The random heat equation in dimensions three and higher: the homogenization viewpoint

Alexander Dunlap
Department of Mathematics
Stanford University
Stanford, CA 94305, USA

Yu Gu
Department of Mathematical Sciences
Carnegie Mellon University
Pittsburgh, PA 15213, USA

Lenya Ryzhik
Department of Mathematics
Stanford University
Stanford, CA 94305

Ofer Zeitouni
Department of Mathematics
Weizmann Institute of Science
POB 26, Rehovot 76100, Israel

Abstract: We consider the stochastic heat equation $\partial_{s}u =\frac{1}{2}\Delta u +(\beta V(s,y)-\lambda)u$, driven by a smooth space-time stationary Gaussian random field $V(s,y)$, in dimensions $d\geq 3$, with an initial condition $u(0,x)=u_0(\epsilon x)$. It is known that the diffusively rescaled solution $u^{\epsilon}(t,x)=u(\epsilon^{-2}t,\epsilon^{-1}x)$ converges weakly to a scalar multiple of the solution $\bar{u}$ of a homogenized heat equation with an effective diffusivity $a$, and that fluctuations converge (again, in a weak sense) to the solution of the Edwards-Wilkinson equation with an effective noise strength $\nu$. In this paper, we derive a pointwise approximation $w^{\epsilon}(t,x)=\bar u(t,x)\Psi^{\epsilon}(t,x)+ \epsilon u_1^{\epsilon}(t,x)$, where $\Psi^{\epsilon}(t,x)=\Psi(t/\epsilon^2,x/\epsilon)$, $\Psi$ is a solution of the SHE with constant initial conditions, and $u_1$ is an explicit corrector.
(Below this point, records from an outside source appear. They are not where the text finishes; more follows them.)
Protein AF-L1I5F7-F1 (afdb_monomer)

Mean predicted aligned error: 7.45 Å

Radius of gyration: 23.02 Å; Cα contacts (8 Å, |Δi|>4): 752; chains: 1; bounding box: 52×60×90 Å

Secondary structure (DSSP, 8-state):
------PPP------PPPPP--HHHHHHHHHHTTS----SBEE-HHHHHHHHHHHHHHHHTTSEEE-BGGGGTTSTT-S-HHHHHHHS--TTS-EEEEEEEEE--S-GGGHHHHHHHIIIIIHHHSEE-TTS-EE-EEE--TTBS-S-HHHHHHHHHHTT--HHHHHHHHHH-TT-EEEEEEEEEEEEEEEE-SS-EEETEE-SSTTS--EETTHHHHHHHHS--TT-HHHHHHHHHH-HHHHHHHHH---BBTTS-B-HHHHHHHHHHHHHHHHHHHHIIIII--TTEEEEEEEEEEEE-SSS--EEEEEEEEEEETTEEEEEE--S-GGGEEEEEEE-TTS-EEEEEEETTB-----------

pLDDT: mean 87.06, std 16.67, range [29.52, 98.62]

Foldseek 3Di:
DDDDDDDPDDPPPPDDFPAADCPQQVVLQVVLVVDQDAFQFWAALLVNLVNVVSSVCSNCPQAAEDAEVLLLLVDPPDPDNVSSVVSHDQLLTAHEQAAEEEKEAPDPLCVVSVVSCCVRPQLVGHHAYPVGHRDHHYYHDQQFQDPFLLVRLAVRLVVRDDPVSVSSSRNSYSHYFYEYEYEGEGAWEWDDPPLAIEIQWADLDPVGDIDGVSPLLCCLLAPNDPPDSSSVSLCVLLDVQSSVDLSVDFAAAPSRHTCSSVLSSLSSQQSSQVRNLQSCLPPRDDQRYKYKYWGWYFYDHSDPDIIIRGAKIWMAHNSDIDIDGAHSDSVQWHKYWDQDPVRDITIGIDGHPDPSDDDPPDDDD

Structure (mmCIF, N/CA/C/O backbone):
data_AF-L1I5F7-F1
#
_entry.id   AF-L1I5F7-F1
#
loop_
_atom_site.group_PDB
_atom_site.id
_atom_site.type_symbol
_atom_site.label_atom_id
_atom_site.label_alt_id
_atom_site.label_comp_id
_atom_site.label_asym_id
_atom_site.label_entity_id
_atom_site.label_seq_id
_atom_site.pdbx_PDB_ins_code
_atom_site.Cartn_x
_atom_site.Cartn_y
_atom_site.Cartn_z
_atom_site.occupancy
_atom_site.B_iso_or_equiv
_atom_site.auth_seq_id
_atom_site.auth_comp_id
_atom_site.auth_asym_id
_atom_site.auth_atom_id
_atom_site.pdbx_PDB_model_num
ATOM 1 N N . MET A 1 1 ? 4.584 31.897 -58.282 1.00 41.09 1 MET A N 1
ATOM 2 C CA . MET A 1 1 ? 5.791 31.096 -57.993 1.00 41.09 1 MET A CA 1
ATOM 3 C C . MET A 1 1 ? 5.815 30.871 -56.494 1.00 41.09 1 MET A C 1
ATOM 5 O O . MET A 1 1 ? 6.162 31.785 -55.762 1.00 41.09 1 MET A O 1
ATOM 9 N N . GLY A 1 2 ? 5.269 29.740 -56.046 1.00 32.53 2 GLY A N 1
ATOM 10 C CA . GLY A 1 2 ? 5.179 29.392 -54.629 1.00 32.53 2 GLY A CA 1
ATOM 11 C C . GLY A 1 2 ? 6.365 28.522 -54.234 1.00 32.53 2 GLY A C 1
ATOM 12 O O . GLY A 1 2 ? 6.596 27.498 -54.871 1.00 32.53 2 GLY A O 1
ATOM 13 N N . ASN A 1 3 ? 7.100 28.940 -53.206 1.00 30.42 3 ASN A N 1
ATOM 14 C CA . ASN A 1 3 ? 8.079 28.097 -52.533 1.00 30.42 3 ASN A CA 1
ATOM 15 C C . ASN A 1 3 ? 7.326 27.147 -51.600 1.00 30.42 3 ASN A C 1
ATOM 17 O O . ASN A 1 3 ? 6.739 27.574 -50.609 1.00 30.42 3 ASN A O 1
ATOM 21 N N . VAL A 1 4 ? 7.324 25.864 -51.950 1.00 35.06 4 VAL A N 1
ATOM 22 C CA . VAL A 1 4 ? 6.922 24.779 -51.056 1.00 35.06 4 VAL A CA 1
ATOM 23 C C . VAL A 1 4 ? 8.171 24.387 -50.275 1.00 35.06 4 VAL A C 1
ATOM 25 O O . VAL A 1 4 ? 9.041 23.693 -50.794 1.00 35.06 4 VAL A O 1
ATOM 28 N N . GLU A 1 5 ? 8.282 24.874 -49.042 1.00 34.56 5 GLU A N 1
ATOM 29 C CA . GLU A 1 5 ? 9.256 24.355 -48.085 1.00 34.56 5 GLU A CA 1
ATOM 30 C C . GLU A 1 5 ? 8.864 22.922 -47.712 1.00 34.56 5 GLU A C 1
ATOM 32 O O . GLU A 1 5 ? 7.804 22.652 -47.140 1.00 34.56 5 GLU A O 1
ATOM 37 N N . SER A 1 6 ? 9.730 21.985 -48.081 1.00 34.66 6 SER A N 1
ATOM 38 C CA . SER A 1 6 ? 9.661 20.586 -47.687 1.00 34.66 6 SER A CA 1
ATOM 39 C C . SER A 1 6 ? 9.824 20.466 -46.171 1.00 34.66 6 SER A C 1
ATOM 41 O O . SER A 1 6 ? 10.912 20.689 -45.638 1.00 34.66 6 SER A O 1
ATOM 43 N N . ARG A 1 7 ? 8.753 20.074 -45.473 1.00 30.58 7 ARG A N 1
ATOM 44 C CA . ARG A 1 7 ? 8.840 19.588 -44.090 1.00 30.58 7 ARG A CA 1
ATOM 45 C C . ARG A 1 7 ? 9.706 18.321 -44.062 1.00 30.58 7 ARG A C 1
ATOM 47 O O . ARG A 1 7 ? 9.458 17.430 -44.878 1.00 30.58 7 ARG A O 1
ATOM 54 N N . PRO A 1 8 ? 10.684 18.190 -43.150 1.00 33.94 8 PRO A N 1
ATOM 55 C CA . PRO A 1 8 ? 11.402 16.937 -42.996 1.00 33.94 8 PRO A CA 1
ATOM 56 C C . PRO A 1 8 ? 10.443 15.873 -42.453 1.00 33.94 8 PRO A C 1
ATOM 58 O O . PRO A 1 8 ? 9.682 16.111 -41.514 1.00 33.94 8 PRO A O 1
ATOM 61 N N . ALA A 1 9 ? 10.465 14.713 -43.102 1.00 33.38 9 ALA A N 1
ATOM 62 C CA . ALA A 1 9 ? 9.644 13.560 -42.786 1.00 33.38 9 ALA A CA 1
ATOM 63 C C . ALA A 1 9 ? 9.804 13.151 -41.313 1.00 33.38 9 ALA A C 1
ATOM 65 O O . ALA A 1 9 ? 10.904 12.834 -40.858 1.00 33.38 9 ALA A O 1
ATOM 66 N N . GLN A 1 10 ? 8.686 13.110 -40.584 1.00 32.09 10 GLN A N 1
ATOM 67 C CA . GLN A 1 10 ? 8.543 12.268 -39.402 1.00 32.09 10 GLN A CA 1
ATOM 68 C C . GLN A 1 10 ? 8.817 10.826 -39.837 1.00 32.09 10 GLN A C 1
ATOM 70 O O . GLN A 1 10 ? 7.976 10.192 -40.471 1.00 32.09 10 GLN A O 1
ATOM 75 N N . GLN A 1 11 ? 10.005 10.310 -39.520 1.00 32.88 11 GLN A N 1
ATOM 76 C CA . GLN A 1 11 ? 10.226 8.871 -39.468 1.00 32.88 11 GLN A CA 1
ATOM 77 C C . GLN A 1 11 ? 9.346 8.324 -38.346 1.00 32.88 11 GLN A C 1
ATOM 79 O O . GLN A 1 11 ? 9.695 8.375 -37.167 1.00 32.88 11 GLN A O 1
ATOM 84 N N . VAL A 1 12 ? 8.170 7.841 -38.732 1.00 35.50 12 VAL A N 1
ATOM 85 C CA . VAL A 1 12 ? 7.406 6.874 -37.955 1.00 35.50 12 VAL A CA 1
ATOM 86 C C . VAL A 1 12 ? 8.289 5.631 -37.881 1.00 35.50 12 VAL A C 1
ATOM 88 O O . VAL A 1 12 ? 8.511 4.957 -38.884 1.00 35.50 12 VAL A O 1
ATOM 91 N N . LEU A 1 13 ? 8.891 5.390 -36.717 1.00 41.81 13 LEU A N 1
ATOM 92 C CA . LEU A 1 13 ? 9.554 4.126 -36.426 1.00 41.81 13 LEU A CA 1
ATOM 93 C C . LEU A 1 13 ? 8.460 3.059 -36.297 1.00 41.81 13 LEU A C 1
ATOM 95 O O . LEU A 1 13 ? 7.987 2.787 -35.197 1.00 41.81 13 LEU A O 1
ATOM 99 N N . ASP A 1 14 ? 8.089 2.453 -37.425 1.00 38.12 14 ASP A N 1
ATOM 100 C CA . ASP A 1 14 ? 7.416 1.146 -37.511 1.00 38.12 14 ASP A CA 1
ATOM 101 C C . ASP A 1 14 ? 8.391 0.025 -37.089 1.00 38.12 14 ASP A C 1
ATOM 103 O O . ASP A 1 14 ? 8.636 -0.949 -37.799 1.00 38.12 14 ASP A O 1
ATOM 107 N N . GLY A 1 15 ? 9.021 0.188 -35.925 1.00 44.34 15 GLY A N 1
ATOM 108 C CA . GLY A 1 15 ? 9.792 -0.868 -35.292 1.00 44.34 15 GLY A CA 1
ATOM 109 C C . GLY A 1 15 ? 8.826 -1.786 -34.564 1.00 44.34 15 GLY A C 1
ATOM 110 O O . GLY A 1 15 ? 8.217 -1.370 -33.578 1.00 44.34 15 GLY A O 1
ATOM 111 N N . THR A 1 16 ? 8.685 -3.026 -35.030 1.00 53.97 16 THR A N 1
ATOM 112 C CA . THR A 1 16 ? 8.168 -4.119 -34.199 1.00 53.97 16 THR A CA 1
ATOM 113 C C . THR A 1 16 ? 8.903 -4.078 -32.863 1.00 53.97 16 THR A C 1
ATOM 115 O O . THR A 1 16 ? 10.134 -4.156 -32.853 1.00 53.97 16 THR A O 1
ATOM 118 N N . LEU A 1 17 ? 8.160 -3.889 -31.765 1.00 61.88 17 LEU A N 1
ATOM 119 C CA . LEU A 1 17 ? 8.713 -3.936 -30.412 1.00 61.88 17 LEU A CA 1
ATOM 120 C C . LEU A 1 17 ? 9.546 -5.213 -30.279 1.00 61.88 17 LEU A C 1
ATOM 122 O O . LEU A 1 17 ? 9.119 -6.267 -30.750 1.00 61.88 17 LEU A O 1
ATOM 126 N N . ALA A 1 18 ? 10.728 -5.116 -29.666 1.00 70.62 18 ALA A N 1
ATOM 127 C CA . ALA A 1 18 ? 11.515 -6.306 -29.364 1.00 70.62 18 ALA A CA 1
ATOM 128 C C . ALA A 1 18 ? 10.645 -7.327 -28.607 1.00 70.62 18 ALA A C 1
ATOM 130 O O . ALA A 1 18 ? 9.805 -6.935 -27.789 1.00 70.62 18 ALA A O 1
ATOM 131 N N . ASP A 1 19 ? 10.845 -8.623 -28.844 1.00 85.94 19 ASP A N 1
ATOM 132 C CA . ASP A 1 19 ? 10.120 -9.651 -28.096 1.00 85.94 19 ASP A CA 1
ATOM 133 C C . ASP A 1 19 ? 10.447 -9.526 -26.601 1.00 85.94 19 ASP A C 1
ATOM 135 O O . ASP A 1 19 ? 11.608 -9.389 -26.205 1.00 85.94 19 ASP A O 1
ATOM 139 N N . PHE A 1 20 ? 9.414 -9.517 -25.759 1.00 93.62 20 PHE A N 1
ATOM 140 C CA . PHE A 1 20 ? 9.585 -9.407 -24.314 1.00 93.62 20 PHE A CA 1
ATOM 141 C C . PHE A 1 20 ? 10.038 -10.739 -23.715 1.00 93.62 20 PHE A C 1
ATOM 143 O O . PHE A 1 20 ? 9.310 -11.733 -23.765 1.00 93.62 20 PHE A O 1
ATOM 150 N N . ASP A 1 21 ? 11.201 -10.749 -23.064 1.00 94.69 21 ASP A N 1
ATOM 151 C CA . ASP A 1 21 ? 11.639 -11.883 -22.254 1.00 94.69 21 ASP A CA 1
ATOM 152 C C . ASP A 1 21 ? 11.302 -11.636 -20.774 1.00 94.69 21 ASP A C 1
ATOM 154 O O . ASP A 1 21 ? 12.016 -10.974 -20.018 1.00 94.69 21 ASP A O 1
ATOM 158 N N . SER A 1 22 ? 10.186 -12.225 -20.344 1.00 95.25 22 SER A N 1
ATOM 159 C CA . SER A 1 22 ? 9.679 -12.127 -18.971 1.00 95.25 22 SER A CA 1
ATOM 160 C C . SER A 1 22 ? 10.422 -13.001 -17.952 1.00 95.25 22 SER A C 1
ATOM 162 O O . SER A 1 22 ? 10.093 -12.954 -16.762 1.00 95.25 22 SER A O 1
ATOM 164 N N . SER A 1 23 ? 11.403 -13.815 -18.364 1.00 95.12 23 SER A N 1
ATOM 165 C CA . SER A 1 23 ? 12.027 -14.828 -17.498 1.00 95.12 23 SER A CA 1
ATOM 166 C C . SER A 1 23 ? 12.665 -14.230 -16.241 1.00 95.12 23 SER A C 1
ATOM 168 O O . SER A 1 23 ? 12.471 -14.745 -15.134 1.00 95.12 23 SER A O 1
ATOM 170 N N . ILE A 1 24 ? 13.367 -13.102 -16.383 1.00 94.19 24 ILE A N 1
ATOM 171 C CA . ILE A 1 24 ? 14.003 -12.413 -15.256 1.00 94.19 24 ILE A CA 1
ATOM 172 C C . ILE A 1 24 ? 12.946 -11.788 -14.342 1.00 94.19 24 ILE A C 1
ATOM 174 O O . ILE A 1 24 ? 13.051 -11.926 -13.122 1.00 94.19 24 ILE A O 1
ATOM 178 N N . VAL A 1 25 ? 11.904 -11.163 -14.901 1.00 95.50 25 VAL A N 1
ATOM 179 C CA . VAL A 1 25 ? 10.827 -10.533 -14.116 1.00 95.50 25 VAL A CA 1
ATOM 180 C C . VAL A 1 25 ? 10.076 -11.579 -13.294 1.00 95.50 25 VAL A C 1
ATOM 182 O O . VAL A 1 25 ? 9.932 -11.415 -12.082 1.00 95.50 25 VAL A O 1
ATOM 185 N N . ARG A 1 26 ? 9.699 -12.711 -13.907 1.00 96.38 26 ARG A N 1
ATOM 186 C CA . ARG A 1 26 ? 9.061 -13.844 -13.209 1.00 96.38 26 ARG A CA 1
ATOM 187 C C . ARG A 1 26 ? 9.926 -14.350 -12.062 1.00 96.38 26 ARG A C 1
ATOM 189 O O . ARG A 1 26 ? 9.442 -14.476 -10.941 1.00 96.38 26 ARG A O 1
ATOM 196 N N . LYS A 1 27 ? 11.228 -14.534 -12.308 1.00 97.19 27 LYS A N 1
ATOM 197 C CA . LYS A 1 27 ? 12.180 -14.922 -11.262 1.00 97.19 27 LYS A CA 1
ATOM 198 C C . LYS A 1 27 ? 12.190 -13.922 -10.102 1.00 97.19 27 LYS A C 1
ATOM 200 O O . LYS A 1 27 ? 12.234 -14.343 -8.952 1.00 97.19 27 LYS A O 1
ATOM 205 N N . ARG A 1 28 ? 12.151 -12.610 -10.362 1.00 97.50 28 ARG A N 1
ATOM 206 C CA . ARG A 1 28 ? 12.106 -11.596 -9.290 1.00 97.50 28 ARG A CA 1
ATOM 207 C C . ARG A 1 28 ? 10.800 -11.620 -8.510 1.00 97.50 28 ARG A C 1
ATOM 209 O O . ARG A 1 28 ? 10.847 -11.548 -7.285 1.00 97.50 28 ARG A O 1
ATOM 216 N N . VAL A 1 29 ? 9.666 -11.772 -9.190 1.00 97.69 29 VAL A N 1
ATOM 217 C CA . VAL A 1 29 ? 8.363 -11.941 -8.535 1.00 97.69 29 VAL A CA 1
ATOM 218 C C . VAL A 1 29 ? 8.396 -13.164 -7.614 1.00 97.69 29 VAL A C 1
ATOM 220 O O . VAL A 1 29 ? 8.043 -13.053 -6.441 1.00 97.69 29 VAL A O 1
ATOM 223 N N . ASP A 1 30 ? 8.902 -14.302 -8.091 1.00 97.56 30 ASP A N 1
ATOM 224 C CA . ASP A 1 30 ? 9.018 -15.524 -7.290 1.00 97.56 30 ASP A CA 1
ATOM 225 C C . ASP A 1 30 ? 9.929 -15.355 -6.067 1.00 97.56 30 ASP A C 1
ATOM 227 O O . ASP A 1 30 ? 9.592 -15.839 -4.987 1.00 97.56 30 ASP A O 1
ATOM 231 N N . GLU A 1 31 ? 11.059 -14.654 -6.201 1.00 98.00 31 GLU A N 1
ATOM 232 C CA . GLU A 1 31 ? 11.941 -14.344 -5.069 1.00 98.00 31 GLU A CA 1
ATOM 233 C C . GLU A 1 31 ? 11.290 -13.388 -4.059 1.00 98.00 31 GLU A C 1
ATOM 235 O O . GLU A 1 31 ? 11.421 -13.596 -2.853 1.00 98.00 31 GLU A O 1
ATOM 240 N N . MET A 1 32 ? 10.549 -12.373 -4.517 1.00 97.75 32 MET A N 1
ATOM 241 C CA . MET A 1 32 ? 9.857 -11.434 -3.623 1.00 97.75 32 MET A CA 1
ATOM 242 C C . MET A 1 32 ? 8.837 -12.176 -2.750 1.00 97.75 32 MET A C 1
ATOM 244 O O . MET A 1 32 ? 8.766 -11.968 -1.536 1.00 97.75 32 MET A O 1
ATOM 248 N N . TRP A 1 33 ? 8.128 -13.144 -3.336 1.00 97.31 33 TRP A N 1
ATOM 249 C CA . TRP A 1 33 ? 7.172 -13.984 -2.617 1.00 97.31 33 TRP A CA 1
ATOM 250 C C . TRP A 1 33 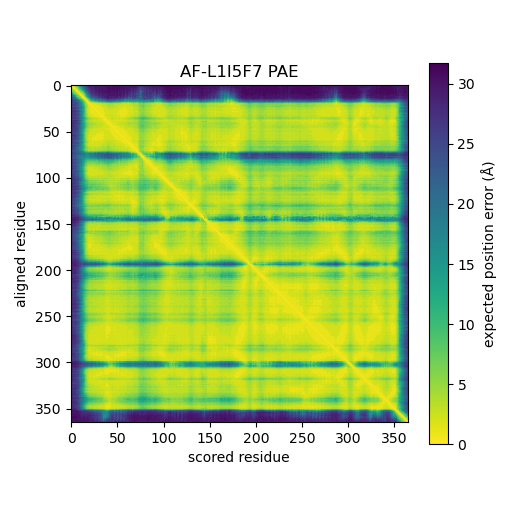? 7.800 -14.954 -1.606 1.00 97.31 33 TRP A C 1
ATOM 252 O O . TRP A 1 33 ? 7.066 -15.530 -0.802 1.00 97.31 33 TRP A O 1
ATOM 262 N N . LYS A 1 34 ? 9.128 -15.126 -1.606 1.00 96.62 34 LYS A N 1
ATOM 263 C CA . LYS A 1 34 ? 9.860 -15.877 -0.571 1.00 96.62 34 LYS A CA 1
ATOM 264 C C . LYS A 1 34 ? 10.249 -15.009 0.626 1.00 96.62 34 LYS A C 1
ATOM 266 O O . LYS A 1 34 ? 10.665 -15.556 1.647 1.00 96.62 34 LYS A O 1
ATOM 271 N N . LEU A 1 35 ? 10.135 -13.680 0.523 1.00 95.12 35 LEU A N 1
ATOM 272 C CA . LEU A 1 35 ? 10.426 -12.784 1.640 1.00 95.12 35 LEU A CA 1
ATOM 273 C C . LEU A 1 35 ? 9.455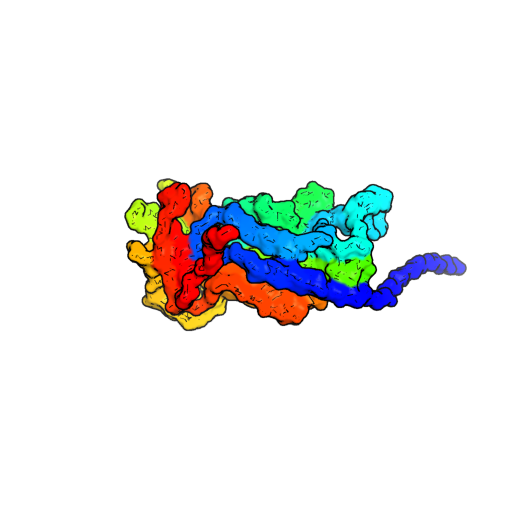 -13.044 2.790 1.00 95.12 35 LEU A C 1
ATOM 275 O O . LEU A 1 35 ? 8.238 -13.114 2.593 1.00 95.12 35 LEU A O 1
ATOM 279 N N . ASN A 1 36 ? 10.010 -13.157 3.995 1.00 92.06 36 ASN A N 1
ATOM 280 C CA . ASN A 1 36 ? 9.227 -13.286 5.212 1.00 92.06 36 ASN A CA 1
ATOM 281 C C . ASN A 1 36 ? 8.712 -11.907 5.630 1.00 92.06 36 ASN A C 1
ATOM 283 O O . ASN A 1 36 ? 9.504 -11.006 5.902 1.00 92.06 36 ASN A O 1
ATOM 287 N N . VAL A 1 37 ? 7.392 -11.758 5.689 1.00 91.75 37 VAL A N 1
ATOM 288 C CA . VAL A 1 37 ? 6.725 -10.500 6.028 1.00 91.75 37 VAL A CA 1
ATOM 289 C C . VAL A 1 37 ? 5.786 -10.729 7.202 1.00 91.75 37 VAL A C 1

We show that $\Psi(t,x)$ converges to a stationary process $\tilde \Psi(t,x)$ as $t\to\infty$, that $w^{\epsilon}(t,x)$ converges pointwise (in $L^1$) to $u^{\epsilon}(t,x)$ as $\epsilon\to 0$, and that $\epsilon^{-d/2+1}(u^\epsilon-w^\epsilon)$ converges weakly to $0$ for fixed $t$. As a consequence, we derive new representations of the diffusivity $a$ and effective noise strength~$\nu$. Our approach uses a Markov chain in the space of trajectories introduced in [Gu-Ryzhik-Zeitouni 17], as well as tools from homogenization theory. The corrector $u_1^\epsilon(t,x)$ is constructed using a seemingly new approximation scheme on "long but not too long time intervals".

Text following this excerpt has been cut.